• _GIVEN RECORDS_
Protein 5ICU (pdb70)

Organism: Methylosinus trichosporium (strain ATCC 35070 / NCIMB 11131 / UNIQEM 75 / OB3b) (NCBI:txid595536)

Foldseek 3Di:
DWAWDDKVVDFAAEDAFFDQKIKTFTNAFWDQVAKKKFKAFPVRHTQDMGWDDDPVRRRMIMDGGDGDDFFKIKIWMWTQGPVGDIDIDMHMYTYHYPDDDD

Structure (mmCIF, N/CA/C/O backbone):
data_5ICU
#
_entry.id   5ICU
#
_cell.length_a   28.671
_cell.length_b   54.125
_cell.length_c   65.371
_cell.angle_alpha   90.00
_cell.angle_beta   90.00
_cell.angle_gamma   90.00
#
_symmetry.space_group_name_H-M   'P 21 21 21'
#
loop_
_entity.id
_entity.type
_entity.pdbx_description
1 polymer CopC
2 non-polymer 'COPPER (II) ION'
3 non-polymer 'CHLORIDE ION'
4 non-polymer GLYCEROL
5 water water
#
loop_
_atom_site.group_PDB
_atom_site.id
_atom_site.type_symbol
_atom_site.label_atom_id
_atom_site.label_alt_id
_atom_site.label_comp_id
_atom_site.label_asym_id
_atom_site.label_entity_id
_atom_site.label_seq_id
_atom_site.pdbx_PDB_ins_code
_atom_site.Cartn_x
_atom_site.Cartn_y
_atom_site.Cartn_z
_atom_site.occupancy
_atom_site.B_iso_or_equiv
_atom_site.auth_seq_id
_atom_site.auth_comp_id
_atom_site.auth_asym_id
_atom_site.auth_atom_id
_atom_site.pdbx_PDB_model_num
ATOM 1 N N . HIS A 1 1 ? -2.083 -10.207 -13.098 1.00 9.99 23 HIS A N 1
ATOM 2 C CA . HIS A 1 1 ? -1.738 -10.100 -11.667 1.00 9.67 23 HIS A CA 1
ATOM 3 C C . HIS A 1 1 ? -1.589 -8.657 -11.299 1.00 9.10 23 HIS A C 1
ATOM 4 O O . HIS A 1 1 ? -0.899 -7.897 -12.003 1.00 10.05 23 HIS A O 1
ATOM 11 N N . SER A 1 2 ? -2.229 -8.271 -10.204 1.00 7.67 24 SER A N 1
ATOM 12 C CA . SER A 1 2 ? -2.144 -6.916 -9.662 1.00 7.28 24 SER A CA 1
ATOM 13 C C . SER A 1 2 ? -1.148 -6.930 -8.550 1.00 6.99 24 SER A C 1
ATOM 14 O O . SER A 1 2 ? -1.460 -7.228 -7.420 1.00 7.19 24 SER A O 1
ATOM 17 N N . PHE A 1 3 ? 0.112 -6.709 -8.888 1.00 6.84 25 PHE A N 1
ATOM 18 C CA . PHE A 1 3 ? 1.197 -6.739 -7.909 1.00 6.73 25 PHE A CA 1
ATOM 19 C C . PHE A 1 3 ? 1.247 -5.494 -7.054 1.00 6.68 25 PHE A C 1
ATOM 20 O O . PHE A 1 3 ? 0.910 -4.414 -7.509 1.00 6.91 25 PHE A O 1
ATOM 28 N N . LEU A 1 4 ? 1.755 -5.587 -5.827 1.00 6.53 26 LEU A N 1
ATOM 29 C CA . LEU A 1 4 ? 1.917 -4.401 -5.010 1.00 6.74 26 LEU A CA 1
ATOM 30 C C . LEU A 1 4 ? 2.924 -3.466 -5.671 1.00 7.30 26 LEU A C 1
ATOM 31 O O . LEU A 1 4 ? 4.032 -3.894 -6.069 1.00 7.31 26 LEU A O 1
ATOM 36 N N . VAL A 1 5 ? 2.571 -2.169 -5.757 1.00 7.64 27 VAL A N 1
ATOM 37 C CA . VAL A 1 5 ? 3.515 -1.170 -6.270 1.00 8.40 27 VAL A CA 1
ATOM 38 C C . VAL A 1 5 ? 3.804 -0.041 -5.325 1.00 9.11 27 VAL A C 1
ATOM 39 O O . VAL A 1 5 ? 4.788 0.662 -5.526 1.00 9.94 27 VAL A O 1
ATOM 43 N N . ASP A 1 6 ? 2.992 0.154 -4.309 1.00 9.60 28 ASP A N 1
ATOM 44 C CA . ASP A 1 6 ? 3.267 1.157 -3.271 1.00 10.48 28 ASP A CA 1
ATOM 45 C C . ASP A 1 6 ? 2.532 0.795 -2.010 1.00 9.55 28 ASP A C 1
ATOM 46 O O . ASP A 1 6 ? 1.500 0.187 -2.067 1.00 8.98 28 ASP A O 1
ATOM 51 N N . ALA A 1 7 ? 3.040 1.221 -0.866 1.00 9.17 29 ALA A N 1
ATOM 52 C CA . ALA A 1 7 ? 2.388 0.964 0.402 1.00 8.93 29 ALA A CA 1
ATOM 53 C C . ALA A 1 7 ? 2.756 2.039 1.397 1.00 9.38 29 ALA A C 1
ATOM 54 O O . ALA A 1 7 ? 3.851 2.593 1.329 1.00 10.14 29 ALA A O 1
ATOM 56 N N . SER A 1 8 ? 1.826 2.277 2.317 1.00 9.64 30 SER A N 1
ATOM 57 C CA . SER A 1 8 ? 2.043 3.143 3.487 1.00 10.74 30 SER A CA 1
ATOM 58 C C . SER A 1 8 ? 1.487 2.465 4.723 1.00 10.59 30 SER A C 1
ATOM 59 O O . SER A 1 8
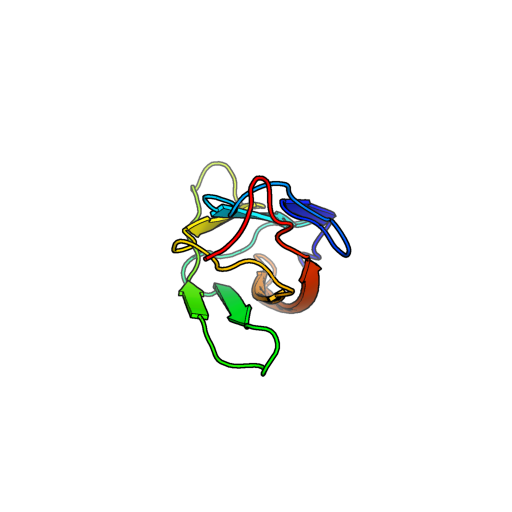 ? 0.314 2.163 4.750 1.00 10.67 30 SER A O 1
ATOM 62 N N . PRO A 1 9 ? 2.285 2.212 5.773 1.00 10.33 31 PRO A N 1
ATOM 63 C CA . PRO A 1 9 ? 3.753 2.263 5.728 1.00 10.51 31 PRO A CA 1
ATOM 64 C C . PRO A 1 9 ? 4.340 1.336 4.673 1.00 10.97 31 PRO A C 1
ATOM 65 O O . PRO A 1 9 ? 3.667 0.408 4.259 1.00 9.94 31 PRO A O 1
ATOM 69 N N . SER A 1 10 ? 5.552 1.549 4.199 1.00 12.33 32 SER A N 1
ATOM 70 C CA . SER A 1 10 ? 6.106 0.518 3.306 1.00 13.16 32 SER A CA 1
ATOM 71 C C . SER A 1 10 ? 7.198 -0.294 3.972 1.00 12.40 32 SER A C 1
ATOM 72 O O . SER A 1 10 ? 7.520 -0.081 5.139 1.00 12.00 32 SER A O 1
ATOM 75 N N . ALA A 1 11 ? 7.681 -1.281 3.236 1.00 11.87 33 ALA A N 1
ATOM 76 C CA . ALA A 1 11 ? 8.625 -2.263 3.724 1.00 11.50 33 ALA A CA 1
ATOM 77 C C . ALA A 1 11 ? 9.817 -1.582 4.370 1.00 11.93 33 ALA A C 1
ATOM 78 O O . ALA A 1 11 ? 10.475 -0.713 3.780 1.00 11.38 33 ALA A O 1
ATOM 80 N N . LYS A 1 12 ? 10.077 -2.031 5.593 1.00 12.19 34 LYS A N 1
ATOM 81 C CA . LYS A 1 12 ? 11.193 -1.612 6.444 1.00 13.73 34 LYS A CA 1
ATOM 82 C C . LYS A 1 12 ? 11.107 -0.171 6.959 1.00 13.74 34 LYS A C 1
ATOM 83 O O . LYS A 1 12 ? 12.060 0.331 7.555 1.00 14.44 34 LYS A O 1
ATOM 89 N N . ASP A 1 13 ? 9.953 0.481 6.791 1.00 13.55 35 ASP A N 1
ATOM 90 C CA . ASP A 1 13 ? 9.756 1.839 7.327 1.00 13.77 35 ASP A CA 1
ATOM 91 C C . ASP A 1 13 ? 9.701 1.775 8.840 1.00 12.95 35 ASP A C 1
ATOM 92 O O . ASP A 1 13 ? 9.214 0.826 9.431 1.00 12.38 35 ASP A O 1
ATOM 97 N N . HIS A 1 14 ? 10.216 2.845 9.431 1.00 12.81 36 HIS A N 1
ATOM 98 C CA . HIS A 1 14 ? 9.920 3.194 10.810 1.00 12.73 36 HIS A CA 1
ATOM 99 C C . HIS A 1 14 ? 9.004 4.375 10.806 1.00 12.90 36 HIS A C 1
ATOM 100 O O . HIS A 1 14 ? 9.312 5.391 10.156 1.00 14.13 36 HIS A O 1
ATOM 107 N N . VAL A 1 15 ? 7.932 4.301 11.579 1.00 12.10 37 VAL A N 1
ATOM 108 C CA . VAL A 1 15 ? 6.961 5.371 11.703 1.00 12.17 37 VAL A CA 1
ATOM 109 C C . VAL A 1 15 ? 7.022 5.821 13.152 1.00 11.91 37 VAL A C 1
ATOM 110 O O . VAL A 1 15 ? 7.309 5.033 14.042 1.00 11.98 37 VAL A O 1
ATOM 114 N N . ALA A 1 16 ? 6.748 7.100 13.360 1.00 12.37 38 ALA A N 1
ATOM 115 C CA . ALA A 1 16 ? 6.916 7.732 14.666 1.00 12.72 38 ALA A CA 1
ATOM 116 C C . ALA A 1 16 ? 5.744 7.529 15.585 1.00 12.28 38 ALA A C 1
ATOM 117 O O . ALA A 1 16 ? 5.818 7.869 16.774 1.00 13.49 38 ALA A O 1
ATOM 119 N N . ALA A 1 17 ? 4.638 7.047 15.038 1.00 11.70 39 ALA A N 1
ATOM 120 C CA . ALA A 1 17 ? 3.433 6.797 15.790 1.00 11.23 39 ALA A CA 1
ATOM 121 C C . ALA A 1 17 ? 2.620 5.737 15.086 1.00 10.77 39 ALA A C 1
ATOM 122 O O . ALA A 1 17 ? 2.894 5.429 13.925 1.00 10.38 39 ALA A O 1
ATOM 124 N N . SER A 1 18 ? 1.617 5.193 15.770 1.00 10.39 40 SER A N 1
ATOM 125 C CA . SER A 1 18 ? 0.806 4.136 15.186 1.00 10.15 40 SER A CA 1
ATOM 126 C C . SER A 1 18 ? 0.122 4.676 13.922 1.00 10.37 40 SER A C 1
ATOM 127 O O . SER A 1 18 ? -0.470 5.738 13.975 1.00 10.81 40 SER A O 1
ATOM 130 N N . PRO A 1 19 ? 0.193 3.930 12.803 1.00 10.83 41 PRO A N 1
ATOM 131 C CA . PRO A 1 19 ? -0.476 4.401 11.571 1.00 11.41 41 PRO A CA 1
ATOM 132 C C . PRO A 1 19 ? -1.987 4.266 11.702 1.00 11.71 41 PRO A C 1
ATOM 133 O O . PRO A 1 19 ? -2.460 3.227 12.144 1.00 12.37 41 PRO A O 1
ATOM 137 N N . LYS A 1 20 ? -2.744 5.254 11.281 1.00 12.47 42 LYS A N 1
ATOM 138 C CA . LYS A 1 20 ? -4.199 5.140 11.357 1.00 13.42 42 LYS A CA 1
ATOM 139 C C . LYS A 1 20 ? -4.719 4.075 10.390 1.00 12.35 42 LYS A C 1
ATOM 140 O O . LYS A 1 20 ? -5.681 3.365 10.677 1.00 12.20 42 LYS A O 1
ATOM 146 N N . LEU A 1 21 ? -4.044 3.933 9.271 1.00 12.34 43 LEU A N 1
ATOM 147 C CA . LEU A 1 21 ? -4.373 2.865 8.360 1.00 12.31 43 LEU A CA 1
ATOM 148 C C . LEU A 1 21 ? -3.181 2.423 7.579 1.00 11.02 43 LEU A C 1
ATOM 149 O O . LEU A 1 21 ? -2.120 3.074 7.565 1.00 10.95 43 LEU A O 1
ATOM 154 N N . VAL A 1 22 ? -3.338 1.240 6.990 1.00 9.88 44 VAL A N 1
ATOM 155 C CA . VAL A 1 22 ? -2.414 0.687 6.012 1.00 9.57 44 VAL A CA 1
ATOM 156 C C . VAL A 1 22 ? -3.044 0.938 4.660 1.00 9.14 44 VAL A C 1
ATOM 157 O O . VAL A 1 22 ? -4.226 0.613 4.473 1.00 8.56 44 VAL A O 1
ATOM 161 N N . LYS A 1 23 ? -2.291 1.526 3.748 1.00 9.14 45 LYS A N 1
ATOM 162 C CA . LYS A 1 23 ? -2.737 1.823 2.388 1.00 9.83 45 LYS A CA 1
ATOM 163 C C . LYS A 1 23 ? -1.888 1.066 1.416 1.00 9.07 45 LYS A C 1
ATOM 164 O O . LYS A 1 23 ? -0.658 1.213 1.411 1.00 9.12 45 LYS A O 1
ATOM 170 N N . LEU A 1 24 ? -2.506 0.274 0.548 1.00 8.05 46 LEU A N 1
ATOM 171 C CA . LEU A 1 24 ? -1.782 -0.474 -0.472 1.00 7.84 46 LEU A CA 1
ATOM 172 C C . LEU A 1 24 ? -2.253 -0.081 -1.846 1.00 8.05 46 LEU A C 1
ATOM 173 O O . LEU A 1 24 ? -3.455 0.102 -2.049 1.00 8.24 46 LEU A O 1
ATOM 178 N N . ARG A 1 25 ? -1.331 0.044 -2.798 1.00 7.96 47 ARG A N 1
ATOM 179 C CA . ARG A 1 25 ? -1.667 0.324 -4.197 1.00 8.57 47 ARG A CA 1
ATOM 180 C C . ARG A 1 25 ? -1.011 -0.732 -5.046 1.00 7.85 47 ARG A C 1
ATOM 181 O O . ARG A 1 25 ? 0.159 -1.113 -4.825 1.00 7.63 47 ARG A O 1
ATOM 189 N N . PHE A 1 26 ? -1.774 -1.228 -6.019 1.00 7.39 48 PHE A N 1
ATOM 190 C CA . PHE A 1 26 ? -1.406 -2.351 -6.871 1.00 7.16 48 PHE A CA 1
ATOM 191 C C . PHE A 1 26 ? -1.236 -1.888 -8.308 1.00 7.30 48 PHE A C 1
ATOM 192 O O . PHE A 1 26 ? -1.707 -0.815 -8.690 1.00 7.78 48 PHE A O 1
ATOM 200 N N . GLY A 1 27 ? -0.627 -2.742 -9.119 1.00 7.41 49 GLY A N 1
ATOM 201 C CA . GLY A 1 27 ? -0.415 -2.457 -10.520 1.00 7.87 49 GLY A CA 1
ATOM 202 C C . GLY A 1 27 ? -1.592 -2.655 -11.433 1.00 8.03 49 GLY A C 1
ATOM 203 O O . GLY A 1 27 ? -1.507 -2.330 -12.642 1.00 9.44 49 GLY A O 1
ATOM 204 N N . GLY A 1 28 ? -2.671 -3.190 -10.910 1.00 7.61 50 GLY A N 1
ATOM 205 C CA . GLY A 1 28 ? -3.925 -3.397 -11.650 1.00 7.63 50 GLY A CA 1
ATOM 206 C C . GLY A 1 28 ? -5.023 -3.408 -10.613 1.00 7.37 50 GLY A C 1
ATOM 207 O O . GLY A 1 28 ? -4.789 -3.279 -9.387 1.00 7.25 50 GLY A O 1
ATOM 208 N N . GLY A 1 29 ? -6.262 -3.564 -11.075 1.00 7.18 51 GLY A N 1
ATOM 209 C CA . GLY A 1 29 ? -7.416 -3.567 -10.164 1.00 7.07 51 GLY A CA 1
ATOM 210 C C . GLY A 1 29 ? -7.355 -4.753 -9.210 1.00 6.75 51 GLY A C 1
ATOM 211 O O . GLY A 1 29 ? -6.882 -5.832 -9.544 1.00 6.40 51 GLY A O 1
ATOM 212 N N . VAL A 1 30 ? -7.945 -4.565 -8.038 1.00 6.80 52 VAL A N 1
ATOM 213 C CA . VAL A 1 30 ? -8.213 -5.652 -7.109 1.00 6.92 52 VAL A CA 1
ATOM 214 C C . VAL A 1 30 ? -9.657 -5.545 -6.657 1.00 7.32 52 VAL A C 1
ATOM 215 O O . VAL A 1 30 ? -10.261 -4.490 -6.710 1.00 8.15 52 VAL A O 1
ATOM 219 N N . GLU A 1 31 ? -10.195 -6.676 -6.190 1.00 7.54 53 GLU A N 1
ATOM 220 C CA . GLU A 1 31 ? -11.587 -6.765 -5.782 1.00 8.06 53 GLU A CA 1
ATOM 221 C C . GLU A 1 31 ? -11.648 -6.652 -4.280 1.00 7.25 53 GLU A C 1
ATOM 222 O O . GLU A 1 31 ? -11.309 -7.606 -3.591 1.00 6.67 53 GLU A O 1
ATOM 228 N N . PRO A 1 32 ? -12.071 -5.517 -3.701 1.00 7.21 54 PRO A N 1
ATOM 229 C CA . PRO A 1 32 ? -12.014 -5.383 -2.262 1.00 6.92 54 PRO A CA 1
ATOM 230 C C . PRO A 1 32 ? -12.771 -6.461 -1.455 1.00 6.61 54 PRO A C 1
ATOM 231 O O . PRO A 1 32 ? -12.301 -6.896 -0.391 1.00 6.88 54 PRO A O 1
ATOM 235 N N . ALA A 1 33 ? -13.933 -6.895 -1.936 1.00 6.30 55 ALA A N 1
ATOM 236 C CA . ALA A 1 33 ? -14.735 -7.867 -1.184 1.00 6.30 55 ALA A CA 1
ATOM 237 C C . ALA A 1 33 ? -14.100 -9.236 -1.179 1.00 6.06 55 ALA A C 1
ATOM 238 O O . ALA A 1 33 ? -14.478 -10.082 -0.341 1.00 6.08 55 ALA A O 1
ATOM 240 N N . TYR A 1 34 ? -13.134 -9.478 -2.062 1.00 5.68 56 TYR A N 1
ATOM 241 C CA . TYR A 1 34 ? -12.399 -10.753 -2.111 1.00 5.55 56 TYR A CA 1
ATOM 242 C C . TYR A 1 34 ? -10.916 -10.516 -1.911 1.00 5.52 56 TYR A C 1
ATOM 243 O O . TYR A 1 34 ? -10.084 -11.280 -2.378 1.00 5.68 56 TYR A O 1
ATOM 252 N N . SER A 1 35 ? -10.574 -9.511 -1.114 1.00 5.61 57 SER A N 1
ATOM 253 C CA . SER A 1 35 ? -9.158 -9.220 -0.775 1.00 5.94 57 SER A CA 1
ATOM 254 C C . SER A 1 35 ? -9.009 -9.144 0.733 1.00 5.95 57 SER A C 1
ATOM 255 O O . SER A 1 35 ? -9.919 -8.723 1.439 1.00 6.68 57 SER A O 1
ATOM 258 N N . SER A 1 36 ? -7.826 -9.478 1.214 1.00 5.73 58 SER A N 1
ATOM 259 C CA . SER A 1 36 ? -7.547 -9.563 2.636 1.00 5.86 58 SER A CA 1
ATOM 260 C C . SER A 1 36 ? -6.205 -8.886 2.924
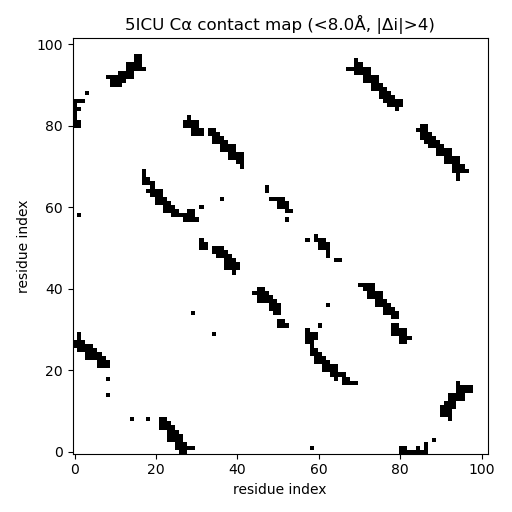 1.00 5.61 58 SER A C 1
ATOM 261 O O . SER A 1 36 ? -5.227 -9.102 2.198 1.00 6.07 58 SER A O 1
ATOM 264 N N . ILE A 1 37 ? -6.177 -8.063 3.976 1.00 5.34 59 ILE A N 1
ATOM 265 C CA . ILE A 1 37 ? -4.957 -7.491 4.523 1.00 5.31 59 ILE A CA 1
ATOM 266 C C . ILE A 1 37 ? -4.999 -7.846 6.002 1.00 5.34 59 ILE A C 1
ATOM 267 O O . ILE A 1 37 ? -6.030 -7.672 6.657 1.00 5.75 59 ILE A O 1
ATOM 272 N N . SER A 1 38 ? -3.847 -8.249 6.518 1.00 5.38 60 SER A N 1
ATOM 273 C CA . SER A 1 38 ? -3.713 -8.562 7.937 1.00 5.57 60 SER A CA 1
ATOM 274 C C . SER A 1 38 ? -2.489 -7.876 8.509 1.00 5.61 60 SER A C 1
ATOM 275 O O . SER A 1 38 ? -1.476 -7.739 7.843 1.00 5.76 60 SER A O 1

• _TASK INSTRUCTIONS_
Extract from the records above the lines from the one containing "1 polymer CopC" to the one containing "ATOM 1 N N .", both lines included, exactly as they appear and with nothing else.

• _WRITTEN ANSWER_
1 polymer CopC
2 non-polymer 'COPPER (II) ION'
3 non-polymer 'CHLORIDE ION'
4 non-polymer GLYCEROL
5 water water
#
loop_
_atom_site.group_PDB
_atom_site.id
_atom_site.type_symbol
_atom_site.label_atom_id
_atom_site.label_alt_id
_atom_site.label_comp_id
_atom_site.label_asym_id
_atom_site.label_entity_id
_atom_site.label_seq_id
_atom_site.pdbx_PDB_ins_code
_atom_site.Cartn_x
_atom_site.Cartn_y
_atom_site.Cartn_z
_atom_site.occupancy
_atom_site.B_iso_or_equiv
_atom_site.auth_seq_id
_atom_site.auth_comp_id
_atom_site.auth_asym_id
_atom_site.auth_atom_id
_atom_site.pdbx_PDB_model_num
ATOM 1 N N . HIS A 1 1 ? -2.083 -10.207 -13.098 1.00 9.99 23 HIS A N 1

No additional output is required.